WHAT TO WORK ON: Take the lines from the beginning of the data below through the line holding "ATOM 36 C CA" and return exactly those.

RECORDS SHOWN:
+---+
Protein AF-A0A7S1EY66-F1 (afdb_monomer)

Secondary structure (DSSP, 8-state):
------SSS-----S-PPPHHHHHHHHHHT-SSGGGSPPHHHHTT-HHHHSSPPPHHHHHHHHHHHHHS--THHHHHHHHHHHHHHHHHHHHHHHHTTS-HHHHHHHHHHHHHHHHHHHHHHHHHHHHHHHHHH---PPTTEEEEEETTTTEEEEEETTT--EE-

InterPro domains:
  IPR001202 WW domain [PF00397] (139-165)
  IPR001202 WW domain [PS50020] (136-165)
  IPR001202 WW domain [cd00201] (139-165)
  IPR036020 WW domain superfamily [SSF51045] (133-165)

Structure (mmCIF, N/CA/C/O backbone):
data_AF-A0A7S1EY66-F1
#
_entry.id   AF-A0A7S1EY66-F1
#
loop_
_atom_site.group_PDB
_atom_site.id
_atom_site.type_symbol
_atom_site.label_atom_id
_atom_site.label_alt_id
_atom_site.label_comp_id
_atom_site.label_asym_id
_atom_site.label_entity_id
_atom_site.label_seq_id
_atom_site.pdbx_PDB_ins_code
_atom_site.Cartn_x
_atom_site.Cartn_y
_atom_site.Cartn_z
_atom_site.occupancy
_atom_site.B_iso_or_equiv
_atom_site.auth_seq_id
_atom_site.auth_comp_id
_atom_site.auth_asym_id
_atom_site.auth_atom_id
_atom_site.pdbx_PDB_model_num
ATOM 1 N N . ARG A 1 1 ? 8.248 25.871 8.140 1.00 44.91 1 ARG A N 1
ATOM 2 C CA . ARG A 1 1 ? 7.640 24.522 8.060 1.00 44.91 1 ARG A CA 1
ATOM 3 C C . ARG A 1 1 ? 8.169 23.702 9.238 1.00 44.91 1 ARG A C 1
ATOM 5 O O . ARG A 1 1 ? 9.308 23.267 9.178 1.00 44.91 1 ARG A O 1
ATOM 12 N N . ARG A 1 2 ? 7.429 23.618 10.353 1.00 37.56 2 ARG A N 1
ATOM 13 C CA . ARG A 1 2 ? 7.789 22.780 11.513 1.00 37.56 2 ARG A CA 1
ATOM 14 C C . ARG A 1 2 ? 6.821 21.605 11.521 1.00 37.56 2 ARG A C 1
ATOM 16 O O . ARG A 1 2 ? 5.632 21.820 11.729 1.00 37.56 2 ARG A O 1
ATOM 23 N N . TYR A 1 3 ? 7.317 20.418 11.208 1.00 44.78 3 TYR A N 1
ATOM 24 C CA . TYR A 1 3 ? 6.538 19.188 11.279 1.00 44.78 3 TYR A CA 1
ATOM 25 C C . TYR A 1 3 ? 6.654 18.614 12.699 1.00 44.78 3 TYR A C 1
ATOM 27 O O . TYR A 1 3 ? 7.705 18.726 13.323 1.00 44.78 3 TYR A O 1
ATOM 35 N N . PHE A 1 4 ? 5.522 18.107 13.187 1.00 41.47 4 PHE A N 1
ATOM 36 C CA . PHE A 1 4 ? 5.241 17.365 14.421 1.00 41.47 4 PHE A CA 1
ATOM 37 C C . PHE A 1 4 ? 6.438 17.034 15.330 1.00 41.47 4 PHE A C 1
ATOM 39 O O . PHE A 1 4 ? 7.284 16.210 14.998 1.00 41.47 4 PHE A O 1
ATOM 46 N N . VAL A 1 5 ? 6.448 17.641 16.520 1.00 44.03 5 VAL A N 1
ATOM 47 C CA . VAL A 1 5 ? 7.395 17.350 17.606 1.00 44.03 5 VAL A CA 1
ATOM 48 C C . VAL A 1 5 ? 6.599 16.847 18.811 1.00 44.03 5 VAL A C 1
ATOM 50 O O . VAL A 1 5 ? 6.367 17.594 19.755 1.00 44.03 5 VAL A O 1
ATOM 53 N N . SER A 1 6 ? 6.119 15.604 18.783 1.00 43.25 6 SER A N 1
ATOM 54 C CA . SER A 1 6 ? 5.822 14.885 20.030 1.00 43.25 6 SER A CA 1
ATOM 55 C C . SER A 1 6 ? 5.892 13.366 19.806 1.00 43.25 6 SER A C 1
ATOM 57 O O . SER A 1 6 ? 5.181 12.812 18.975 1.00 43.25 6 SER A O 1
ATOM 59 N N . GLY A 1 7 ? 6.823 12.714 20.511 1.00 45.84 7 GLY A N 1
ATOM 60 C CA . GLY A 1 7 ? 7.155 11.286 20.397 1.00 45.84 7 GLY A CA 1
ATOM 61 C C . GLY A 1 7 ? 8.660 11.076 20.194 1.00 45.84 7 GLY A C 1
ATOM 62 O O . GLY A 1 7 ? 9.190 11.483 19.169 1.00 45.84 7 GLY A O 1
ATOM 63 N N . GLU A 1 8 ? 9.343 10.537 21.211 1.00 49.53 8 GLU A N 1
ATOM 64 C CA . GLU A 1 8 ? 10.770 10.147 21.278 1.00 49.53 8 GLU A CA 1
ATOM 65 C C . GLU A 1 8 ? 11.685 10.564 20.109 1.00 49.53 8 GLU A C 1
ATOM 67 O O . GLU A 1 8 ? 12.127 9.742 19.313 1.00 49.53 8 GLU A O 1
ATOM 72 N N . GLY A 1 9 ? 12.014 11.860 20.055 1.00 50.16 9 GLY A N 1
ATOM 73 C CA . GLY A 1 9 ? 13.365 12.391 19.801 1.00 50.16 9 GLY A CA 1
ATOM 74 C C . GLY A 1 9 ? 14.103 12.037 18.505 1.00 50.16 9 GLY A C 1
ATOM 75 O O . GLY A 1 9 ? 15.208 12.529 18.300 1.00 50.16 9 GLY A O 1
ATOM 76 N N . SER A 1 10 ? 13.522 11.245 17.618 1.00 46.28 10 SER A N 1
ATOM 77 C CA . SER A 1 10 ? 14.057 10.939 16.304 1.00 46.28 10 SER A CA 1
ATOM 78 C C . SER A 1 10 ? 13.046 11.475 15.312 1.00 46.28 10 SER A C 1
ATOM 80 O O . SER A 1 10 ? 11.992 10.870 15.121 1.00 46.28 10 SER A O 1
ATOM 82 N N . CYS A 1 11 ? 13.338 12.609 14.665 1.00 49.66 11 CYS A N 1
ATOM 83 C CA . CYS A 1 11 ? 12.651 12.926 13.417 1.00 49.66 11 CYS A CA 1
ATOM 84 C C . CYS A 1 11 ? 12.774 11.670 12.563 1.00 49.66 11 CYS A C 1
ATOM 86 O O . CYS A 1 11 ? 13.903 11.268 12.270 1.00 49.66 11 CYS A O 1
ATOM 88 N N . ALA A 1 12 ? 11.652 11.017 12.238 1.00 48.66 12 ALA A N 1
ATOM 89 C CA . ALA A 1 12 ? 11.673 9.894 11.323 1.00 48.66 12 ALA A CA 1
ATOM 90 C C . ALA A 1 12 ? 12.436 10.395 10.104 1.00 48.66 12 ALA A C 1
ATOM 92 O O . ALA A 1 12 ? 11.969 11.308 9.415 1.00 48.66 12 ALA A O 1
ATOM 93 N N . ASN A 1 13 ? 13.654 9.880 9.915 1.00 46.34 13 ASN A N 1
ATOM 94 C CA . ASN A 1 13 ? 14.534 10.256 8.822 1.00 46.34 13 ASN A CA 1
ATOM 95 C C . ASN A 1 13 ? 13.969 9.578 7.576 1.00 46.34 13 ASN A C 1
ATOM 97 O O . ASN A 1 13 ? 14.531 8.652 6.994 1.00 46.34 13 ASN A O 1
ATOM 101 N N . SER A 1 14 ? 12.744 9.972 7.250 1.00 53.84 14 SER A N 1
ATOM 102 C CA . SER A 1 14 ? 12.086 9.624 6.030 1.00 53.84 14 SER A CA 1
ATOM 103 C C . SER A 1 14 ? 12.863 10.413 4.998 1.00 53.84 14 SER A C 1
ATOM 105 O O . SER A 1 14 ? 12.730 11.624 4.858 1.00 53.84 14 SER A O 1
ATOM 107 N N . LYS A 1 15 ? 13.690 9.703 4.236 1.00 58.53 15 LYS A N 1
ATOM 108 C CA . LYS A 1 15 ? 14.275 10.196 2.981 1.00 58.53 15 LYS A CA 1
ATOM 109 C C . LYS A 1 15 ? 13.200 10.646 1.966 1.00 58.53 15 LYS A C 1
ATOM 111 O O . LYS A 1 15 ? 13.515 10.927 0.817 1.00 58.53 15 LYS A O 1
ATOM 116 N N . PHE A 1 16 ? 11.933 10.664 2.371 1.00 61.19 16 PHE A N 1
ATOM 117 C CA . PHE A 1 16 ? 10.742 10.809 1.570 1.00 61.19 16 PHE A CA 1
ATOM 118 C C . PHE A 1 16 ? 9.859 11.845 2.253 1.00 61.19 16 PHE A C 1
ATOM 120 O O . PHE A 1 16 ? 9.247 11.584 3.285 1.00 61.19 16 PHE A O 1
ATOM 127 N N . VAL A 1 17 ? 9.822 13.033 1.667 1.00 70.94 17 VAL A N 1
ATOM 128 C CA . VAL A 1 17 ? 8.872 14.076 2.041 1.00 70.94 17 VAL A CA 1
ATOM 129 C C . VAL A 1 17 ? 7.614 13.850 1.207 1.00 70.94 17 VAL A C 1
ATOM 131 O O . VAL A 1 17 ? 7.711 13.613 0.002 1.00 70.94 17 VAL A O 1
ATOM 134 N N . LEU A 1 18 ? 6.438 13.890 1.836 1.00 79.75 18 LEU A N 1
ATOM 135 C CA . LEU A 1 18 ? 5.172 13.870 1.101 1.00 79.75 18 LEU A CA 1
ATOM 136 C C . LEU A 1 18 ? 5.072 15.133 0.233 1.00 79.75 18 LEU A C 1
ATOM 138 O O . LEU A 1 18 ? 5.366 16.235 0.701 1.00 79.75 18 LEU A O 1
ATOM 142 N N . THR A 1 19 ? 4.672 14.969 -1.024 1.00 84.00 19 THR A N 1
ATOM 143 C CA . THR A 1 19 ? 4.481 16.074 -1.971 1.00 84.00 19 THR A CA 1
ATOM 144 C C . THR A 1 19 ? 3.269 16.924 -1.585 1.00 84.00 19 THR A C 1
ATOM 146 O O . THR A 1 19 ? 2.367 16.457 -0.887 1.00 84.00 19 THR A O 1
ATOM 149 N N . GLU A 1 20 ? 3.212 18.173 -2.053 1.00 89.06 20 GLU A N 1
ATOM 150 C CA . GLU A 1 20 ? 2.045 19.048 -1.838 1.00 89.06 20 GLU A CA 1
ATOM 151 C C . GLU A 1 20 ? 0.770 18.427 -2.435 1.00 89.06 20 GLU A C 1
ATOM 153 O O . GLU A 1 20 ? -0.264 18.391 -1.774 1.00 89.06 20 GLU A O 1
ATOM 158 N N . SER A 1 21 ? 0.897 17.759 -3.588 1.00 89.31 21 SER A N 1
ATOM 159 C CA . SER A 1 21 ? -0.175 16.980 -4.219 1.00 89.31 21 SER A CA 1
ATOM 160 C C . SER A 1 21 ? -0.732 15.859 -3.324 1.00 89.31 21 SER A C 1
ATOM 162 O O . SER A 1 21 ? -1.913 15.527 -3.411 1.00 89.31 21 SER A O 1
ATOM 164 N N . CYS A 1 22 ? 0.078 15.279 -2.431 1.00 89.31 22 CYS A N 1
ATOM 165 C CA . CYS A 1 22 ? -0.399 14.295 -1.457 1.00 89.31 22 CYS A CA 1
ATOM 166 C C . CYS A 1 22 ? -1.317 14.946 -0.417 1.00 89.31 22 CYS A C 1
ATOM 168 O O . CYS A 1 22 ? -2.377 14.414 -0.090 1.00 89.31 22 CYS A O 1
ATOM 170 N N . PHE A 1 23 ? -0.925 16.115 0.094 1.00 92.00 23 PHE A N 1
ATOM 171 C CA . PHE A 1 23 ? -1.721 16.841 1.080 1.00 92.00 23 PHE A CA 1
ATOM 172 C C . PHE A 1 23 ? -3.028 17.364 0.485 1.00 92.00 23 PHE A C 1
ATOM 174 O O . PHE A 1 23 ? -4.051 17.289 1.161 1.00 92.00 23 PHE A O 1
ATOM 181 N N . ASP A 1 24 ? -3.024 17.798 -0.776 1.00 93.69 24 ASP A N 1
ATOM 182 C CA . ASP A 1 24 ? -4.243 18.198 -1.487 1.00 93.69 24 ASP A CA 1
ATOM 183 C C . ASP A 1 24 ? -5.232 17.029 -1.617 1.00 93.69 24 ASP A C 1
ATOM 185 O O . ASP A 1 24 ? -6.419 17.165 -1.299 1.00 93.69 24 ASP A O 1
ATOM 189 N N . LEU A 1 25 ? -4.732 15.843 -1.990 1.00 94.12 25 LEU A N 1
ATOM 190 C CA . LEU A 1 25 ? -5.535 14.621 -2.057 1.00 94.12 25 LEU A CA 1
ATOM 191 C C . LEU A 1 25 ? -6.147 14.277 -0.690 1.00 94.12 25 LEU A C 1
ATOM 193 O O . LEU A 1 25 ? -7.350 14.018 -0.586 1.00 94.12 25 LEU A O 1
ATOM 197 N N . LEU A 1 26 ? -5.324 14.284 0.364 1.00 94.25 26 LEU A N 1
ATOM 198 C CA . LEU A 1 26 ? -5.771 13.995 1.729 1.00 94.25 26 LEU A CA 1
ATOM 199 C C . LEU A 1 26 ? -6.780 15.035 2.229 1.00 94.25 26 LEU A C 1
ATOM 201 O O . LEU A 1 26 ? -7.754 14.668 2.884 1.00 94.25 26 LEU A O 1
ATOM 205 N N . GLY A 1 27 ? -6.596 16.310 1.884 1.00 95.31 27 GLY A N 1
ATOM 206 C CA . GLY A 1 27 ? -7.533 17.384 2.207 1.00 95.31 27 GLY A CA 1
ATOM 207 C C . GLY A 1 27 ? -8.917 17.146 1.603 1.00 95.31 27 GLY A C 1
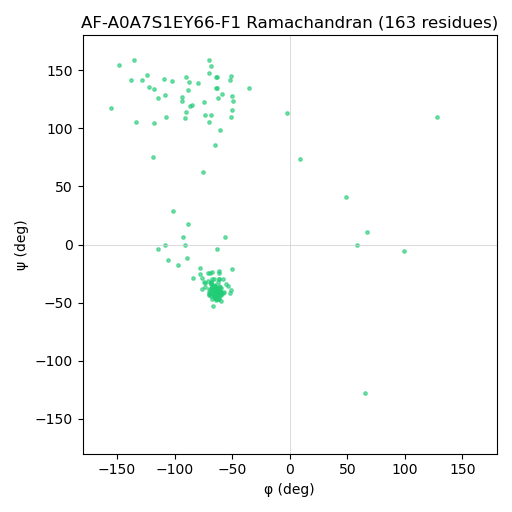ATOM 208 O O . GLY A 1 27 ? -9.924 17.271 2.300 1.00 95.31 27 GLY A O 1
ATOM 209 N N . GLY A 1 28 ? -8.978 16.713 0.340 1.00 94.94 28 GLY A N 1
ATOM 210 C CA . GLY A 1 28 ? -10.239 16.333 -0.305 1.00 94.94 28 GLY A CA 1
ATOM 211 C C . GLY A 1 28 ? -10.901 15.113 0.347 1.00 94.94 28 GLY A C 1
ATOM 212 O O . GLY A 1 28 ? -12.114 15.099 0.570 1.00 94.94 28 GLY A O 1
ATOM 213 N N . LEU A 1 29 ? -10.112 14.093 0.696 1.00 95.56 29 LEU A N 1
ATOM 214 C CA . LEU A 1 29 ? -10.599 12.879 1.363 1.00 95.56 29 LEU A CA 1
ATOM 215 C C . LEU A 1 29 ? -11.179 13.153 2.753 1.00 95.56 29 LEU A C 1
A
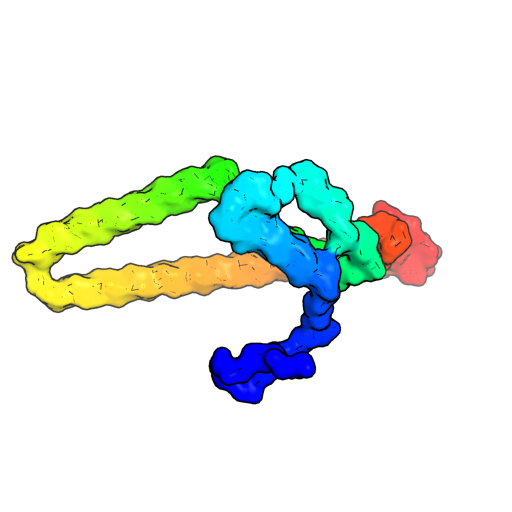TOM 217 O O . LEU A 1 29 ? -12.252 12.642 3.086 1.00 95.56 29 LEU A O 1
ATOM 221 N N . PHE A 1 30 ? -10.488 13.971 3.546 1.00 95.94 30 PHE A N 1
ATOM 222 C CA . PHE A 1 30 ? -10.850 14.276 4.929 1.00 95.94 30 PHE A CA 1
ATOM 223 C C . PHE A 1 30 ? -11.810 15.461 5.077 1.00 95.94 30 PHE A C 1
ATOM 225 O O . PHE A 1 30 ? -11.984 15.979 6.180 1.00 95.94 30 PHE A O 1
ATOM 232 N N . SER A 1 31 ? -12.492 15.861 4.001 1.00 95.12 31 SER A N 1
ATOM 233 C CA . SER A 1 31 ? -13.578 16.835 4.100 1.00 95.12 31 SER A CA 1
ATOM 234 C C . SER A 1 31 ? -14.680 16.334 5.047 1.00 95.12 31 SER A C 1
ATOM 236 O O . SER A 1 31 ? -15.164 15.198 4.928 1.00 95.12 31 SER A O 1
+---+
SOLUTION FOR THIS EXERCISE:
Protein AF-A0A7S1EY66-F1 (afdb_monomer)

Secondary structure (DSSP, 8-state):
------SSS-----S-PPPHHHHHHHHHHT-SSGGGSPPHHHHTT-HHHHSSPPPHHHHHHHHHHHHHS--THHHHHHHHHHHHHHHHHHHHHHHHTTS-HHHHHHHHHHHHHHHHHHHHHHHHHHHHHHHHHH---PPTTEEEEEETTTTEEEEEETTT--EE-

InterPro domains:
  IPR001202 WW domain [PF00397] (139-165)
  IPR001202 WW domain [PS50020] (136-165)
  IPR001202 WW domain [cd00201] (139-165)
  IPR036020 WW domain superfamily [SSF51045] (133-165)

Structure (mmCIF, N/CA/C/O backbone):
data_AF-A0A7S1EY66-F1
#
_entry.id   AF-A0A7S1EY66-F1
#
loop_
_atom_site.group_PDB
_atom_site.id
_atom_site.type_symbol
_atom_site.label_atom_id
_atom_site.label_alt_id
_atom_site.label_comp_id
_atom_site.label_asym_id
_atom_site.label_entity_id
_atom_site.label_seq_id
_atom_site.pdbx_PDB_ins_code
_atom_site.Cartn_x
_atom_site.Cartn_y
_atom_site.Cartn_z
_atom_site.occupancy
_atom_site.B_iso_or_equiv
_atom_site.auth_seq_id
_atom_site.auth_comp_id
_atom_site.auth_asym_id
_atom_site.auth_atom_id
_atom_site.pdbx_PDB_model_num
ATOM 1 N N . ARG A 1 1 ? 8.248 25.871 8.140 1.00 44.91 1 ARG A N 1
ATOM 2 C CA . ARG A 1 1 ? 7.640 24.522 8.060 1.00 44.91 1 ARG A CA 1
ATOM 3 C C . ARG A 1 1 ? 8.169 23.702 9.238 1.00 44.91 1 ARG A C 1
ATOM 5 O O . ARG A 1 1 ? 9.308 23.267 9.178 1.00 44.91 1 ARG A O 1
ATOM 12 N N . ARG A 1 2 ? 7.429 23.618 10.353 1.00 37.56 2 ARG A N 1
ATOM 13 C CA . ARG A 1 2 ? 7.789 22.780 11.513 1.00 37.56 2 ARG A CA 1
ATOM 14 C C . ARG A 1 2 ? 6.821 21.605 11.521 1.00 37.56 2 ARG A C 1
ATOM 16 O O . ARG A 1 2 ? 5.632 21.820 11.729 1.00 37.56 2 ARG A O 1
ATOM 23 N N . TYR A 1 3 ? 7.317 20.418 11.208 1.00 44.78 3 TYR A N 1
ATOM 24 C CA . TYR A 1 3 ? 6.538 19.188 11.279 1.00 44.78 3 TYR A CA 1
ATOM 25 C C . TYR A 1 3 ? 6.654 18.614 12.699 1.00 44.78 3 TYR A C 1
ATOM 27 O O . TYR A 1 3 ? 7.705 18.726 13.323 1.00 44.78 3 TYR A O 1
ATOM 35 N N . PHE A 1 4 ? 5.522 18.107 13.187 1.00 41.47 4 PHE A N 1
ATOM 36 C CA . PHE A 1 4 ? 5.241 17.365 14.421 1.00 41.47 4 PHE A CA 1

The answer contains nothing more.